Trying to backward through the graph a second time, but the saved intermediate results have already been freed. Specify retain_graph=True when calling backward the first time.

Somehow, the issue is with multiple output layers. While testing, I tried with single output layer for one output feature, it works fine.

Could you post an executable code snippet reproducing this issue?
This error might be raised, e.g. if you are calling backward() multiple times after the intermediate forward activations were already freed.

Thanks for the code. You are appending the outputs to self.out in each iteration. Autograd will thus try to backpropagate through the current as well as the previous iterations and calculate the gradients, which will raise the error.
Assuming you don’t want to extend the computation graph in each iteration, you could reset the self.out list inside the forward method via self.out = [].

2 Likes

Apologies for re-opening such an old thread, I had a quick question. My task is to do Image regression, yielding 2 floats from a single image. Those 2 floats are somewhat related to each other, but mostly relevant to the image.

x = self.maxpool(x)
x = x.view(-1, ...)
x = self.fc1(x)
x = self.relu(x)
x = self.dropout(x)
x = self.fc2(x)
return x

So If I want to return 2 outputs, should I do something like

x = self.fc1(x)
...
y = self.fc2(x)
return x, y

So like a:

    [Final FC]
    /        \
[out_1]  [out_2]

And the training loop would be like:-

x, (y_1, y_2) = batch
y_hat_1, y_hat_2 = self.forward(x)
loss = MSELoss(y_hat_1, y_1) + MSELoss(y_hat_2, y_2)

where, x = image; y_1, y_2 are the two outputs from forward.

Would torch (lightning) be able to backprop correctly? :hugs:
Lots of thanks!

Yes, your approach looks correct and PyTorch will be able to backpropagate through both outputs.
NIT: you should create an object of the criterion and call it afterwards. Instead of MSELoss(y_hat_1, y_1) use:

criterion = nn.MSELoss()
loss1 = criterion(y_hat_1, y_1)
...
1 Like

Thanks for such a quick reply! Just to confirm, is creating an object for the loss required (as in, does it change how Autograd views it) or just a good convention? :+1:

You would have to create an object, as you would run into an error otherwise since the input tensors are understood as the __init__ arguments:

output = torch.randn(1, 1, requires_grad=True)
target = torch.randn(1, 1)

# works
criterion = nn.MSELoss()
loss = criterion(output, target)
loss.backward()

# fails
loss = nn.MSELoss(output, target)
# > UserWarning: size_average and reduce args will be deprecated, please use reduction='mean' instead.
#  warnings.warn(warning.format(ret))
loss.backward() 
# > AttributeError: 'MSELoss' object has no attribute 'backward'
1 Like

:100: :rocket: Thanks a lot man, really appreciate it!

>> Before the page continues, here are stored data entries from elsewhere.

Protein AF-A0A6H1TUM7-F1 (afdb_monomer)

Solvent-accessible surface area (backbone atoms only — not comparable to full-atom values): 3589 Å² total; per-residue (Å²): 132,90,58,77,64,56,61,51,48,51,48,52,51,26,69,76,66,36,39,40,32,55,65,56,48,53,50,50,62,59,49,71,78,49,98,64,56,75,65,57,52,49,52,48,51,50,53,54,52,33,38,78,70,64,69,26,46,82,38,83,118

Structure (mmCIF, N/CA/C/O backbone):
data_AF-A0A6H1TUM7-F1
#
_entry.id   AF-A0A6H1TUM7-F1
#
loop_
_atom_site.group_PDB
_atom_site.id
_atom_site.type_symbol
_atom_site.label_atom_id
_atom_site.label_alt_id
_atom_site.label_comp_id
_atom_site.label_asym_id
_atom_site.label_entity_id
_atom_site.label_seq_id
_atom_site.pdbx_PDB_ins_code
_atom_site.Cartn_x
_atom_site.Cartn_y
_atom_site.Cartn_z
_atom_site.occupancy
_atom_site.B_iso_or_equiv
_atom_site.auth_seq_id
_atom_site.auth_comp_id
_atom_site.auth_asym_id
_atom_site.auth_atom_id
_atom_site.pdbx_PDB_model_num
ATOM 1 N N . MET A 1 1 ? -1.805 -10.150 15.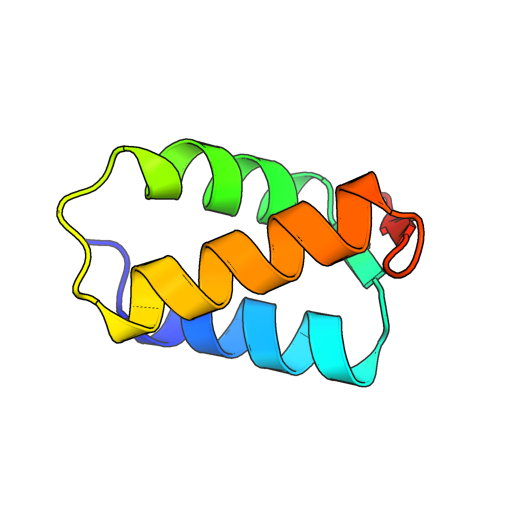919 1.00 44.62 1 MET A N 1
ATOM 2 C CA . MET A 1 1 ? -2.028 -8.702 15.726 1.00 44.62 1 MET A CA 1
ATOM 3 C C . MET A 1 1 ? -1.060 -8.230 14.657 1.00 44.62 1 MET A C 1
ATOM 5 O O . MET A 1 1 ? 0.133 -8.415 14.852 1.00 44.62 1 MET A O 1
ATOM 9 N N . LEU A 1 2 ? -1.547 -7.714 13.527 1.00 49.31 2 LEU A N 1
ATOM 10 C CA . LEU A 1 2 ? -0.685 -7.021 12.562 1.00 49.31 2 LEU A CA 1
ATOM 11 C C . LEU A 1 2 ? -0.237 -5.719 13.236 1.00 49.31 2 LEU A C 1
ATOM 13 O O . LEU A 1 2 ? -1.077 -4.987 13.760 1.00 49.31 2 LEU A O 1
ATOM 17 N N . SER A 1 3 ? 1.070 -5.500 13.353 1.00 58.56 3 SER A N 1
ATOM 18 C CA . SER A 1 3 ? 1.600 -4.346 14.074 1.00 58.56 3 SER A CA 1
ATOM 19 C C . SER A 1 3 ? 1.465 -3.092 13.209 1.00 58.56 3 SER A C 1
ATOM 21 O O . SER A 1 3 ? 1.706 -3.128 12.005 1.00 58.56 3 SER A O 1
ATOM 23 N N . ASN A 1 4 ? 1.113 -1.975 13.847 1.00 66.12 4 ASN A N 1
ATOM 24 C CA . ASN A 1 4 ? 1.009 -0.618 13.284 1.00 66.12 4 ASN A CA 1
ATOM 25 C C . ASN A 1 4 ? 2.183 -0.269 12.324 1.00 66.12 4 ASN A C 1
ATOM 27 O O . ASN A 1 4 ? 2.013 0.390 11.300 1.00 66.12 4 ASN A O 1
ATOM 31 N N . SER A 1 5 ? 3.361 -0.842 12.596 1.00 77.50 5 SER A N 1
ATOM 32 C CA . SER A 1 5 ? 4.577 -0.776 11.774 1.00 77.50 5 SER A CA 1
ATOM 33 C C . SER A 1 5 ? 4.392 -1.187 10.307 1.00 77.50 5 SER A C 1
ATOM 35 O O . SER A 1 5 ? 5.013 -0.590 9.434 1.00 77.50 5 SER A O 1
ATOM 37 N N . GLN A 1 6 ? 3.563 -2.191 10.006 1.00 85.38 6 GLN A N 1
ATOM 38 C CA . GLN A 1 6 ? 3.462 -2.740 8.647 1.00 85.38 6 GLN A CA 1
ATOM 39 C C . GLN A 1 6 ? 2.709 -1.807 7.690 1.00 85.38 6 GLN A C 1
ATOM 41 O O . GLN A 1 6 ? 3.100 -1.670 6.535 1.00 85.38 6 GLN A O 1
ATOM 46 N N . ILE A 1 7 ? 1.652 -1.129 8.154 1.00 88.00 7 ILE A N 1
ATOM 47 C CA . ILE A 1 7 ? 0.908 -0.160 7.324 1.00 88.00 7 ILE A CA 1
ATOM 48 C C . ILE A 1 7 ? 1.807 1.029 6.985 1.00 88.00 7 ILE A C 1
ATOM 50 O O . ILE A 1 7 ? 1.820 1.490 5.844 1.00 88.00 7 ILE A O 1
ATOM 54 N N . GLN A 1 8 ? 2.563 1.508 7.975 1.00 91.12 8 GLN A N 1
ATOM 55 C CA . GLN A 1 8 ? 3.499 2.613 7.798 1.00 91.12 8 GLN A CA 1
ATOM 56 C C . GLN A 1 8 ? 4.614 2.253 6.816 1.00 91.12 8 GLN A C 1
ATOM 58 O O . GLN A 1 8 ? 4.915 3.046 5.929 1.00 91.12 8 GLN A O 1
ATOM 63 N N . GLU A 1 9 ? 5.183 1.052 6.922 1.00 93.00 9 GLU A N 1
ATOM 64 C CA . 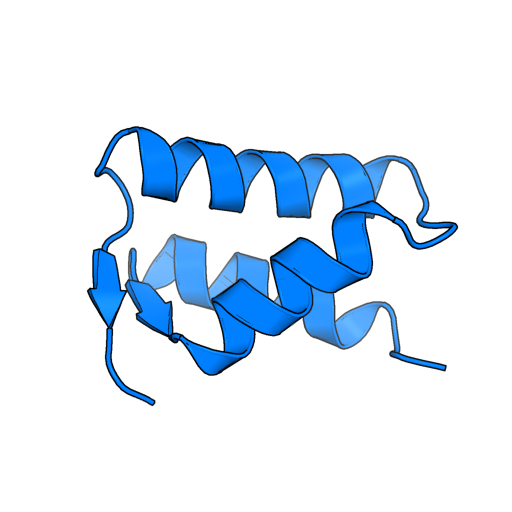GLU A 1 9 ? 6.219 0.578 6.003 1.00 93.00 9 GLU A CA 1
ATOM 65 C C . GLU A 1 9 ? 5.710 0.502 4.557 1.00 93.00 9 GLU A C 1
ATOM 67 O O . GLU A 1 9 ? 6.331 1.073 3.659 1.00 93.00 9 GLU A O 1
ATOM 72 N N . VAL A 1 10 ? 4.535 -0.101 4.333 1.00 93.12 10 VAL A N 1
ATOM 73 C CA . VAL A 1 10 ? 3.905 -0.142 3.001 1.00 93.12 10 VAL A CA 1
ATOM 74 C C . VAL A 1 10 ? 3.636 1.271 2.486 1.00 93.12 10 VAL A C 1
ATOM 76 O O . VAL A 1 10 ? 3.898 1.565 1.323 1.00 93.12 10 VAL A O 1
ATOM 79 N N . PHE A 1 11 ? 3.156 2.176 3.342 1.00 93.44 11 PHE A N 1
ATOM 80 C CA . PHE A 1 11 ? 2.910 3.565 2.964 1.00 93.44 11 PHE A CA 1
ATOM 81 C C . PHE A 1 11 ? 4.187 4.299 2.546 1.00 93.44 11 PHE A C 1
ATOM 83 O O . PHE A 1 11 ? 4.186 4.981 1.517 1.00 93.44 11 PHE A O 1
ATOM 90 N N . ILE A 1 12 ? 5.273 4.154 3.308 1.00 94.12 12 ILE A N 1
ATOM 91 C CA . ILE A 1 12 ? 6.570 4.767 3.005 1.00 94.12 12 ILE A CA 1
ATOM 92 C C . ILE A 1 12 ? 7.114 4.202 1.691 1.00 94.12 12 ILE A C 1
ATOM 94 O O . ILE A 1 12 ? 7.414 4.967 0.773 1.00 94.12 12 ILE A O 1
ATOM 98 N N . ASN A 1 13 ? 7.166 2.876 1.558 1.00 95.31 13 ASN A N 1
ATOM 99 C CA . ASN A 1 13 ? 7.706 2.213 0.373 1.00 95.31 13 ASN A CA 1
ATOM 100 C C . ASN A 1 13 ? 6.897 2.547 -0.883 1.00 95.31 13 ASN A C 1
ATOM 102 O O . ASN A 1 13 ? 7.481 2.891 -1.914 1.00 95.31 13 ASN A O 1
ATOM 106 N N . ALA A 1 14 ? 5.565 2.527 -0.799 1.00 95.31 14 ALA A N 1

I tried using this sort of architecture:

    def forward(self, x):
        x = self.conv1(x)
        x = self.relu(x)
        x = self.maxpool1(x)
        x = self.conv2(x)
        x = self.relu(x)
        x = self.maxpool2(x)
        x = self.conv3(x)
        x = self.relu(x)
        x = self.maxpool3(x)

        gate = x.view(-1)

        x = self.fc1(gate)
        x = self.relu(x)
        x = self.fc1(x)

        y = self.fc1(gate)
        y = self.relu(x)
        y = self.fc2(x)
        return x, y

with hidden_size=4608, it is returning tensors of

target: torch.Size([2]) # gt
output: torch.Size([4608])  #forward pass

which indicates that its returning the gate layer when its not? :thinking:
some more of the full details here:- hastebin with attached stdout

the final tensor printed is in the MAPE calculation (which is the first thing lightning does) and it looks a lot like gate

→ I am doing Image regression, where I would like to return 2 floats.
TIA! :hugs:

gate = x.view(-1) looks wrong, as you are flattening the entire activation tensor and are thus moving the feature dimension to the batch dimension.
Use gate = x.view(x.size(0), -1) instead.

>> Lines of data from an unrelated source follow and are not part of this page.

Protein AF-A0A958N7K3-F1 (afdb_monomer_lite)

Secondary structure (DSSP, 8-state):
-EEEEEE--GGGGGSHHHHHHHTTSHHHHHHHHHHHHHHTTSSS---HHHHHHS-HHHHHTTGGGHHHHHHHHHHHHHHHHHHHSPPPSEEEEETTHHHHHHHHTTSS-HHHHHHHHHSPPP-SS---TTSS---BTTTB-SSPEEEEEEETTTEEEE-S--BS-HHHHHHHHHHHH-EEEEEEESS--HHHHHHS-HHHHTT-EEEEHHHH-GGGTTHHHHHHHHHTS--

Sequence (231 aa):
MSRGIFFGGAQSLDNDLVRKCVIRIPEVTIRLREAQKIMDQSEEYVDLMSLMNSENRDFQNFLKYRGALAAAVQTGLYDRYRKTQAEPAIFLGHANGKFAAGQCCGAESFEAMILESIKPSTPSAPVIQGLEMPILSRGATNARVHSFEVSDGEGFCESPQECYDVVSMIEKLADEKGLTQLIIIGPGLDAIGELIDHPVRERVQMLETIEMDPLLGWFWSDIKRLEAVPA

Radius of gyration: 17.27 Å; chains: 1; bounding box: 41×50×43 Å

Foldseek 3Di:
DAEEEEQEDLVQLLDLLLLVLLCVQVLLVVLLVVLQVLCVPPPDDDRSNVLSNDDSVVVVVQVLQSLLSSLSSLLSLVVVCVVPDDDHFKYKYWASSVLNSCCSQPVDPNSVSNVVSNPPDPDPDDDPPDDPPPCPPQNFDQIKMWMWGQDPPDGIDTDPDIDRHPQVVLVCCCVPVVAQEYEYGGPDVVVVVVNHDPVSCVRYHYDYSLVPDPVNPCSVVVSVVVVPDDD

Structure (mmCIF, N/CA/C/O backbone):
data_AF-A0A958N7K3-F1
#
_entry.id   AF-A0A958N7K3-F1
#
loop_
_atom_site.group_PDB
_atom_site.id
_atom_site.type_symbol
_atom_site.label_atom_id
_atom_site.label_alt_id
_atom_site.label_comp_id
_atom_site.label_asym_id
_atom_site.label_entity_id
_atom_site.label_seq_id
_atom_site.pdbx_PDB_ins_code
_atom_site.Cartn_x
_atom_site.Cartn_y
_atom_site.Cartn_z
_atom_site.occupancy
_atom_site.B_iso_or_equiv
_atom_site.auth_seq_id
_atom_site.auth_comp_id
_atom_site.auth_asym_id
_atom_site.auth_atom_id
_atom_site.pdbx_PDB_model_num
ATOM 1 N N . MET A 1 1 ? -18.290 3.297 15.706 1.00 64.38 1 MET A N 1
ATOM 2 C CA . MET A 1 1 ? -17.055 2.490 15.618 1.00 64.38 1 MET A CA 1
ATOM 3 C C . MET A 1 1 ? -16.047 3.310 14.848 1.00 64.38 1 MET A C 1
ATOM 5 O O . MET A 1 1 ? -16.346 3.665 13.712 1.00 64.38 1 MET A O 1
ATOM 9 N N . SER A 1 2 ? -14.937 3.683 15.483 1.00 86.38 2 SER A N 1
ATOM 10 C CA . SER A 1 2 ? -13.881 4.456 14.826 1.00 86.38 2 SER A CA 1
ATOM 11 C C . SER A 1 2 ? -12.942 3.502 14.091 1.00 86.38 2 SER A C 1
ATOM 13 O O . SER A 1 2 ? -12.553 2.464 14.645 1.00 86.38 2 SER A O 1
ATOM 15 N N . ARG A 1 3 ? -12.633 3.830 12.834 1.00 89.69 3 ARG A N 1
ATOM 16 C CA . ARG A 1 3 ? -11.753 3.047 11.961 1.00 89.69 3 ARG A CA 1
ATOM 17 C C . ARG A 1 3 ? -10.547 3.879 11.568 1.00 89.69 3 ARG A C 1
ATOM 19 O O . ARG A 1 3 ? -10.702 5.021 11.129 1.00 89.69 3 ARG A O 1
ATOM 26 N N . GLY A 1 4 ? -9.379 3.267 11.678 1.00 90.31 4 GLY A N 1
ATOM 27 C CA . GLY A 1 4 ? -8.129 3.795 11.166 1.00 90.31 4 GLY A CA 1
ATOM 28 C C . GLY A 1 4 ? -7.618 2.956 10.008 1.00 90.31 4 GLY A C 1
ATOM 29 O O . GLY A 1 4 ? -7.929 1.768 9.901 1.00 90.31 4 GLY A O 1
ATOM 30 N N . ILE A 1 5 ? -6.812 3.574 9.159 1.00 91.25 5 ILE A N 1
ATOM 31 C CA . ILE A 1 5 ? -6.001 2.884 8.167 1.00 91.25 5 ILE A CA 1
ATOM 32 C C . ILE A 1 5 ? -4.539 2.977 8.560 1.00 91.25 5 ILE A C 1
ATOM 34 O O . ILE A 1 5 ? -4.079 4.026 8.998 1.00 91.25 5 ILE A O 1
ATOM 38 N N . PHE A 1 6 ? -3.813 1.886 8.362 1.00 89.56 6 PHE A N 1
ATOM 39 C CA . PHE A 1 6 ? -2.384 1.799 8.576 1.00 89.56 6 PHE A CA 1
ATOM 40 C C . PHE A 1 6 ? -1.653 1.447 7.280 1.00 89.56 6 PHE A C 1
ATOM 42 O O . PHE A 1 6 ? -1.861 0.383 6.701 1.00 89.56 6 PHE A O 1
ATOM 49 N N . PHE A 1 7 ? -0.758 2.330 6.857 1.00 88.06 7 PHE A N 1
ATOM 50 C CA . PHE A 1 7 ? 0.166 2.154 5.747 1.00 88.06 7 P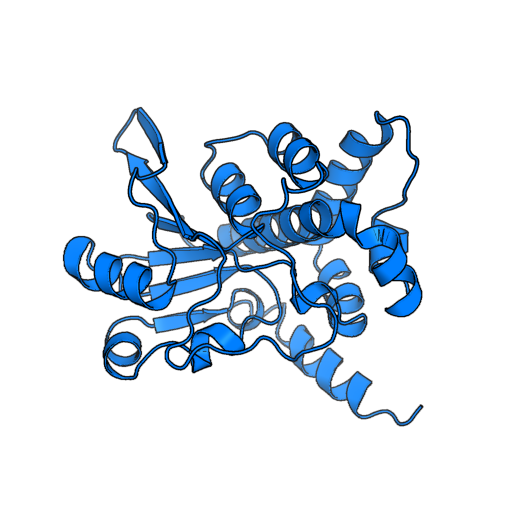HE A CA 1
ATOM 51 C C . PHE A 1 7 ? 1.519 1.724 6.310 1.00 88.06 7 PHE A C 1
ATOM 53 O O . PHE A 1 7 ? 2.210 2.508 6.968 1.00 88.06 7 PHE A O 1
ATOM 60 N N . GLY A 1 8 ? 1.899 0.469 6.080 1.00 79.12 8 GLY A N 1
ATOM 61 C CA . GLY A 1 8 ? 3.171 -0.043 6.591 1.00 79.12 8 GLY A CA 1
ATOM 62 C C . GLY A 1 8 ? 4.383 0.304 5.729 1.00 79.12 8 GLY A C 1
ATOM 63 O O . GLY A 1 8 ? 4.334 1.142 4.830 1.00 79.12 8 GLY A O 1
ATOM 64 N N . GLY A 1 9 ? 5.502 -0.360 6.010 1.00 69.94 9 GLY A N 1
ATOM 65 C CA . GLY A 1 9 ? 6.748 -0.161 5.275 1.00 69.94 9 GLY A CA 1
ATOM 66 C C . GLY A 1 9 ? 6.797 -0.873 3.918 1.00 69.94 9 GLY A C 1
ATOM 67 O O . GLY A 1 9 ? 5.986 -1.734 3.593 1.00 69.94 9 GLY A O 1
ATOM 68 N N . ALA A 1 10 ? 7.843 -0.573 3.145 1.00 71.94 10 ALA A N 1
ATOM 69 C CA . ALA A 1 10 ? 8.105 -1.166 1.830 1.00 71.94 10 ALA A CA 1
ATOM 70 C C . ALA A 1 10 ? 8.689 -2.599 1.882 1.00 71.94 10 ALA A C 1
ATOM 72 O O . ALA A 1 10 ? 9.273 -3.065 0.900 1.00 71.94 10 ALA A O 1
ATOM 73 N N . GLN A 1 11 ? 8.623 -3.266 3.040 1.00 75.69 11 GLN A N 1
ATOM 74 C CA . GLN A 1 11 ? 9.332 -4.520 3.332 1.00 75.69 11 GLN A CA 1
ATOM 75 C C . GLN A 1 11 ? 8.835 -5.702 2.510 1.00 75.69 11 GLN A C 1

In your code snippet you are also reusing self.fc1 and are replacing the y output in its second usage:

        y = self.fc1(gate)
        y = self.relu(x)
        y = self.fc2(x)

y would thus be the output of self.fc2(x) and the two previous lines of code can be removed.
Also note that x is already the output of x = self.fc1(x) from the previous code block.

1 Like

@ptrblck Hi,
I would like to ask the question, suppose I want to implement multiple outputs with the model architecture provided by MONAI, is this possible?
I don’t know if there are any errors in the following sample code.

class Net(pytorch_lightning.LightningModule):
    def __init__(self):
        super().__init__()
        x = monai.networks.nets.DenseNet121(spatial_dims=3, 
                                            in_channels=1, 
                                            out_channels=2)
        self.function_loss1 = monai.losses.FocalLoss()
        self.function_loss2 = monai.losses.FocalLoss()

    def forward(self, x):
          out1 = self.fc1(x)
          out2 = self.fc2(x)
          return out1, out2

    def training_step(self, batch, batch_idx):
          images, label1, label2 = batch["image"], batch["label1"], batch["label2"]
          output1, output2 = self.forward(images)
          loss = self.self.function_loss1(output1, label1)+self.self.function_loss2(output2, label2)
          tensorboard_logs = {"train_loss": loss.item()}
          return {"loss": loss, "log": tensorboard_logs}

    def fc1(self, x):  #fc2 the same
          x = torch.nn.Linear(x, 10)
          x = torch.nn.Linear(x, 10)
          return x

My biggest question is how many out_channels should I set in monai.networks.nets.DenseNet121?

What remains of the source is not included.